Developing and data mining with machine learning a volcanic ash database (VolcAshDB)

Damià Benet 1, Fidel Costa1, Kévin Migadel1, Daniel W. J. Lee2, Claudia D'Oriano3, Massimo Pompilio3, Dini Nurfiani4, Hamdi Rifai5

  • Affiliations: 1: Institut de Physique du Globe de Paris, Université Paris Cité, Paris, France 2: Lamont-Doherty Earth Observatory, Columbia University, New York, NY, USA 3: Istituto Nazionale di Geofisica e Vulcanologia, sezione di Pisa, Pisa, Italy 4: National Research and Innovation Agency (BRIN), Bandung, Indonesia 5: Physics Department, Faculty of Mathematics and Natural Sciences, Universitas Negeri Padang, Indonesia 

  • Presentation type: Poster

  • Presentation time: Monday 16:30 - 18:30, Room Poster Hall

  • Poster Board Number: 152

  • Programme No: 3.1.44

  • Theme 3 > Session 1


Abstract

Volcanic ash provides direct evidence of the interior of the volcanoes when they explosively erupt offering unique insights into the state of the volcano and likely transitions in style. Petrologists typically classify ash particles into different types: fragments from the magma driving the eruption (juvenile), older volcanic building material (lithic), weathered or hydrothermally altered material, and free crystals. However, different researchers may identify the same particle in a different class because diagnostic particle features vary across eruptions and volcanoes. Such lack of standardization is a major challenge to compare the ash particles and their interpretations between eruptions and observatories.

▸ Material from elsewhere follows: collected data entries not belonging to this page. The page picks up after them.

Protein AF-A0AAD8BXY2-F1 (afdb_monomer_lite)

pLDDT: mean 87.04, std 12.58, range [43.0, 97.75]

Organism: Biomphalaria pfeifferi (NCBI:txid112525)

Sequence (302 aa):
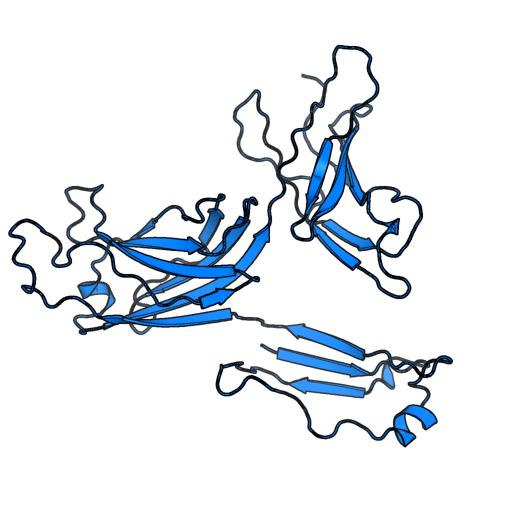MDFSFTVVNRDHFTKNISFIEKSCEFTPDASVFGRKTFTEIDDLIKRNFLQESGDLLVEVEMRNIQSIYECFLRLPKEGSTNSSSSKHGYGDRMESTYFMFGLSDWSISLFPDNSVAEADGSVEVQLQRHTSFDHLCYVRYRIILGDEGTFDSGDLEQVLDASGQGEPFTIGASVHRLSRGRSTLRVKVEMISVVSVSEVYLNVFNRGGAKQVGAHCYDRDKQAWMMEADTTGKYLTLRLYYTDISHVPRKFSRYVGWNIRMVSKATNSRPRRTLDGPYSKYYVQQEVDEGSVIRTDISLEE

Radius of gyration: 25.77 Å; chains: 1; bounding box: 44×68×74 Å

Foldseek 3Di:
DKKKKWWAAPPDRVPIFMDIDPPDDDDPVRPDDDDPDGDDPVCCVVRRQADPVRDIDMDMDDPPDWDKDKDKWFDDDQPPDPPPDDLQRDDAKTKDDWDDDPNWIKIKIWDADPPDPPLRAKIKIKIFTDDADQWKKKWWKKKAKEPPRPDIPPIDIFIAHRRRITDIDIDSDHSCVRHVNDRIMMIMMITDDMATDKDWDADQDDPPPDPFDWTWTAGPVRFIKTKTWDPPDQFIKIWIWRQCLQVADAPDKDKDWDWDWDADPVPSDDTDGWDDDRDIDIGHRDNTGPTDMTHHPHGPPD

Structure (mmCIF, N/CA/C/O backbone):
data_AF-A0AAD8BXY2-F1
#
_entry.id   AF-A0AAD8BXY2-F1
#
loop_
_atom_site.group_PDB
_atom_site.id
_atom_site.type_symbol
_atom_site.label_atom_id
_atom_site.label_alt_id
_atom_site.label_comp_id
_atom_site.label_asym_id
_atom_site.label_entity_id
_atom_site.label_seq_id
_atom_site.pdbx_PDB_ins_code
_atom_site.Cartn_x
_atom_site.Cartn_y
_atom_site.Cartn_z
_atom_site.occupancy
_atom_site.B_iso_or_equiv
_atom_site.auth_seq_id
_atom_site.auth_comp_id
_atom_site.auth_asym_id
_atom_site.auth_atom_id
_atom_site.pdbx_PDB_model_num
ATOM 1 N N . MET A 1 1 ? 6.818 -15.487 3.286 1.00 93.69 1 MET A N 1
ATOM 2 C CA . MET A 1 1 ? 6.083 -14.957 4.456 1.00 93.69 1 MET A CA 1
ATOM 3 C C . MET A 1 1 ? 6.168 -15.954 5.596 1.00 93.69 1 MET A C 1
ATOM 5 O O . MET A 1 1 ? 6.061 -17.148 5.351 1.00 93.69 1 MET A O 1
ATOM 9 N N . ASP A 1 2 ? 6.342 -15.476 6.823 1.00 95.31 2 ASP A N 1
ATOM 10 C CA . ASP A 1 2 ? 6.173 -16.277 8.037 1.00 95.31 2 ASP A CA 1
ATOM 11 C C . ASP A 1 2 ? 4.843 -15.892 8.680 1.00 95.31 2 ASP A C 1
ATOM 13 O O . ASP A 1 2 ? 4.493 -14.709 8.701 1.00 95.31 2 ASP A O 1
ATOM 17 N N . PHE A 1 3 ? 4.107 -16.853 9.227 1.00 95.69 3 PHE A N 1
ATOM 18 C CA . PHE A 1 3 ? 2.901 -16.547 9.983 1.00 95.69 3 PHE A CA 1
ATOM 19 C C . PHE A 1 3 ? 2.739 -17.433 11.208 1.00 95.69 3 PHE A C 1
ATOM 21 O O . PHE A 1 3 ? 3.250 -18.552 11.270 1.00 95.69 3 PHE A O 1
ATOM 28 N N . SER A 1 4 ? 2.003 -16.926 12.189 1.00 95.50 4 SER A N 1
ATOM 29 C CA . SER A 1 4 ? 1.563 -17.706 13.334 1.00 95.50 4 SER A CA 1
ATOM 30 C C . SER A 1 4 ? 0.102 -17.447 13.649 1.00 95.50 4 SER A C 1
ATOM 32 O O . SER A 1 4 ? -0.388 -16.328 13.500 1.00 95.50 4 SER A O 1
ATOM 34 N N . PHE A 1 5 ? -0.575 -18.500 14.088 1.00 95.38 5 PHE A N 1
ATOM 35 C CA . PHE A 1 5 ? -1.896 -18.414 14.691 1.00 95.38 5 PHE A CA 1
ATOM 36 C C . PHE A 1 5 ? -1.764 -18.787 16.156 1.00 95.38 5 PHE A C 1
ATOM 38 O O . PHE A 1 5 ? -1.185 -19.829 16.468 1.00 95.38 5 PHE A O 1
ATOM 45 N N . THR A 1 6 ? -2.330 -17.966 17.034 1.00 95.62 6 THR A N 1
ATOM 46 C CA . THR A 1 6 ? -2.334 -18.187 18.479 1.00 95.62 6 THR A CA 1
ATOM 47 C C . THR A 1 6 ? -3.758 -18.082 19.000 1.00 95.62 6 THR A C 1
ATOM 49 O O . THR A 1 6 ? -4.391 -17.042 18.873 1.00 95.62 6 THR A O 1
ATOM 52 N N . VAL A 1 7 ? -4.274 -19.148 19.607 1.00 95.25 7 VAL A N 1
ATOM 53 C CA . VAL A 1 7 ? -5.516 -19.079 20.385 1.00 95.25 7 VAL A CA 1
ATOM 54 C C . VAL A 1 7 ? -5.144 -18.642 21.795 1.00 95.25 7 VAL A C 1
ATOM 56 O O . VAL A 1 7 ? -4.346 -19.301 22.475 1.00 95.25 7 VAL A O 1
ATOM 59 N N . VAL A 1 8 ? -5.701 -17.509 22.210 1.00 95.00 8 VAL A N 1
ATOM 60 C CA . VAL A 1 8 ? -5.355 -16.847 23.466 1.00 95.00 8 VAL A CA 1
ATOM 61 C C . VAL A 1 8 ? -6.176 -17.437 24.600 1.00 95.00 8 VAL A C 1
ATOM 63 O O . VAL A 1 8 ? -7.403 -17.505 24.543 1.00 95.00 8 VAL A O 1
ATOM 66 N N . ASN A 1 9 ? -5.490 -17.881 25.645 1.00 95.38 9 ASN A N 1
ATOM 67 C CA . ASN A 1 9 ? -6.121 -18.388 26.848 1.00 95.38 9 ASN A CA 1
ATOM 68 C C . ASN A 1 9 ? -6.567 -17.234 27.752 1.00 95.38 9 ASN A C 1
ATOM 70 O O . ASN A 1 9 ? -5.822 -16.272 27.935 1.00 95.38 9 ASN A O 1
ATOM 74 N N . ARG A 1 10 ? -7.748 -17.353 28.369 1.00 93.25 10 ARG A N 1
ATOM 75 C CA . ARG A 1 10 ? -8.282 -16.300 29.246 1.00 93.25 10 ARG A CA 1
ATOM 76 C C . ARG A 1 10 ? -7.535 -16.172 30.565 1.00 93.25 10 ARG A C 1
ATOM 78 O O . ARG A 1 10 ? -7.485 -15.079 31.117 1.00 93.25 10 ARG A O 1
ATOM 85 N N . ASP A 1 11 ? -6.984 -17.270 31.074 1.00 92.94 11 ASP A N 1
ATOM 86 C CA . ASP A 1 11 ? -6.356 -17.270 32.391 1.00 92.94 11 ASP A CA 1
ATOM 87 C C . ASP A 1 11 ? -4.933 -16.709 32.328 1.00 92.94 11 ASP A C 1
ATOM 89 O O . ASP A 1 11 ? -4.524 -15.941 33.196 1.00 92.94 11 ASP A O 1
ATOM 93 N N . HIS A 1 12 ? -4.135 -17.162 31.351 1.00 93.12 12 HIS A N 1
ATOM 94 C CA . HIS A 1 12 ? -2.712 -16.829 31.289 1.00 93.12 12 HIS A CA 1
ATOM 95 C C . HIS A 1 12 ? -2.078 -17.134 29.923 1.00 93.12 12 HIS A C 1
ATOM 97 O O . HIS A 1 12 ? -2.267 -18.222 29.377 1.00 93.12 12 HIS A O 1
ATOM 103 N N . PHE A 1 13 ? -1.218 -16.237 29.426 1.00 91.88 13 PHE A N 1
ATOM 104 C CA . PHE A 1 13 ? -0.578 -16.348 28.104 1.00 91.88 13 PHE A CA 1
ATOM 105 C C . PHE A 1 13 ? 0.279 -17.614 27.917 1.00 91.88 13 PHE A C 1
ATOM 107 O O . PHE A 1 13 ? 0.418 -18.115 26.806 1.00 91.88 13 PHE A O 1
ATOM 114 N N . THR A 1 14 ? 0.842 -18.181 28.990 1.00 94.25 14 THR A N 1
ATOM 115 C CA . THR A 1 14 ? 1.633 -19.431 28.911 1.00 94.25 14 THR A CA 1
ATOM 116 C C . THR A 1 14 ? 0.798 -20.649 28.531 1.00 94.25 14 THR A C 1
ATOM 118 O O . THR A 1 14 ? 1.353 -21.674 28.144 1.00 94.25 14 THR A O 1
ATOM 121 N N . LYS A 1 15 ? -0.530 -20.559 28.656 1.00 94.88 15 LYS A N 1
ATOM 122 C CA . LYS A 1 15 ? -1.455 -21.610 28.237 1.00 94.88 15 LYS A CA 1
ATOM 123 C C . LYS A 1 15 ? -1.856 -21.480 26.768 1.00 94.88 15 LYS A C 1
ATOM 125 O O . LYS A 1 15 ? -2.529 -22.392 26.291 1.00 94.88 15 LYS A O 1
ATOM 130 N N . ASN A 1 16 ? -1.484 -20.392 26.083 1.00 95.75 16 ASN A N 1
ATOM 131 C CA . ASN A 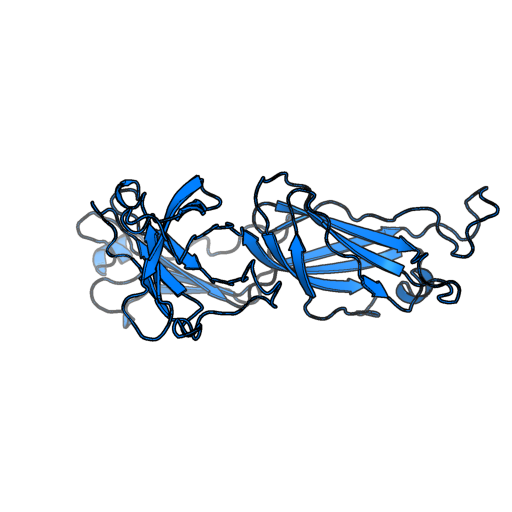1 16 ? -1.814 -20.164 24.678 1.00 95.75 16 ASN A CA 1
ATOM 132 C C . ASN A 1 16 ? -1.383 -21.356 23.821 1.00 95.75 16 ASN A C 1
ATOM 134 O O . ASN A 1 16 ? -0.344 -21.974 24.057 1.00 95.75 16 ASN A O 1
ATOM 138 N N . ILE A 1 17 ? -2.187 -21.667 22.811 1.00 95.31 17 ILE A N 1
ATOM 139 C CA . ILE A 1 17 ? -1.856 -22.700 21.830 1.00 95.31 17 ILE A CA 1
ATOM 140 C C . ILE A 1 17 ? -1.550 -21.973 20.537 1.00 95.31 17 ILE A C 1
ATOM 142 O O . ILE A 1 17 ? -2.370 -21.183 20.072 1.00 95.31 17 ILE A O 1
ATOM 146 N N . SER A 1 18 ? -0.387 -22.241 19.956 1.00 94.88 18 SER A N 1
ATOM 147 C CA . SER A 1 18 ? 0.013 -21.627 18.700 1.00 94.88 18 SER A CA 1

To address this, we developed a database of volcanic ash particles (VolcAshDB) with ash samples from various magma composition and eruptive styles. Particle data includes a multi-focused, binocular particle image and an array of features that characterize particles' shape, texture and color of 12,044 particles (available at https://volcashdb.ipgp.fr/). We applied machine learning (ML) for automatic particle classification and compared the performance across algorithms of the tree-based family (Decision Trees, Random Forests, Extreme Gradient Boost), deep learning (ResNet, ConvNext) and Vision Transformer (ViT). The ViT achieved the highest accuracy at 93%, and the XGBoost model highlighted the most diagnostic features for classifying particles from different eruptive styles. Through our web-platform, users can browse and obtain visualization summaries of our dataset, and we plan to allow users to contribute to the database to further improve the robustness of our models.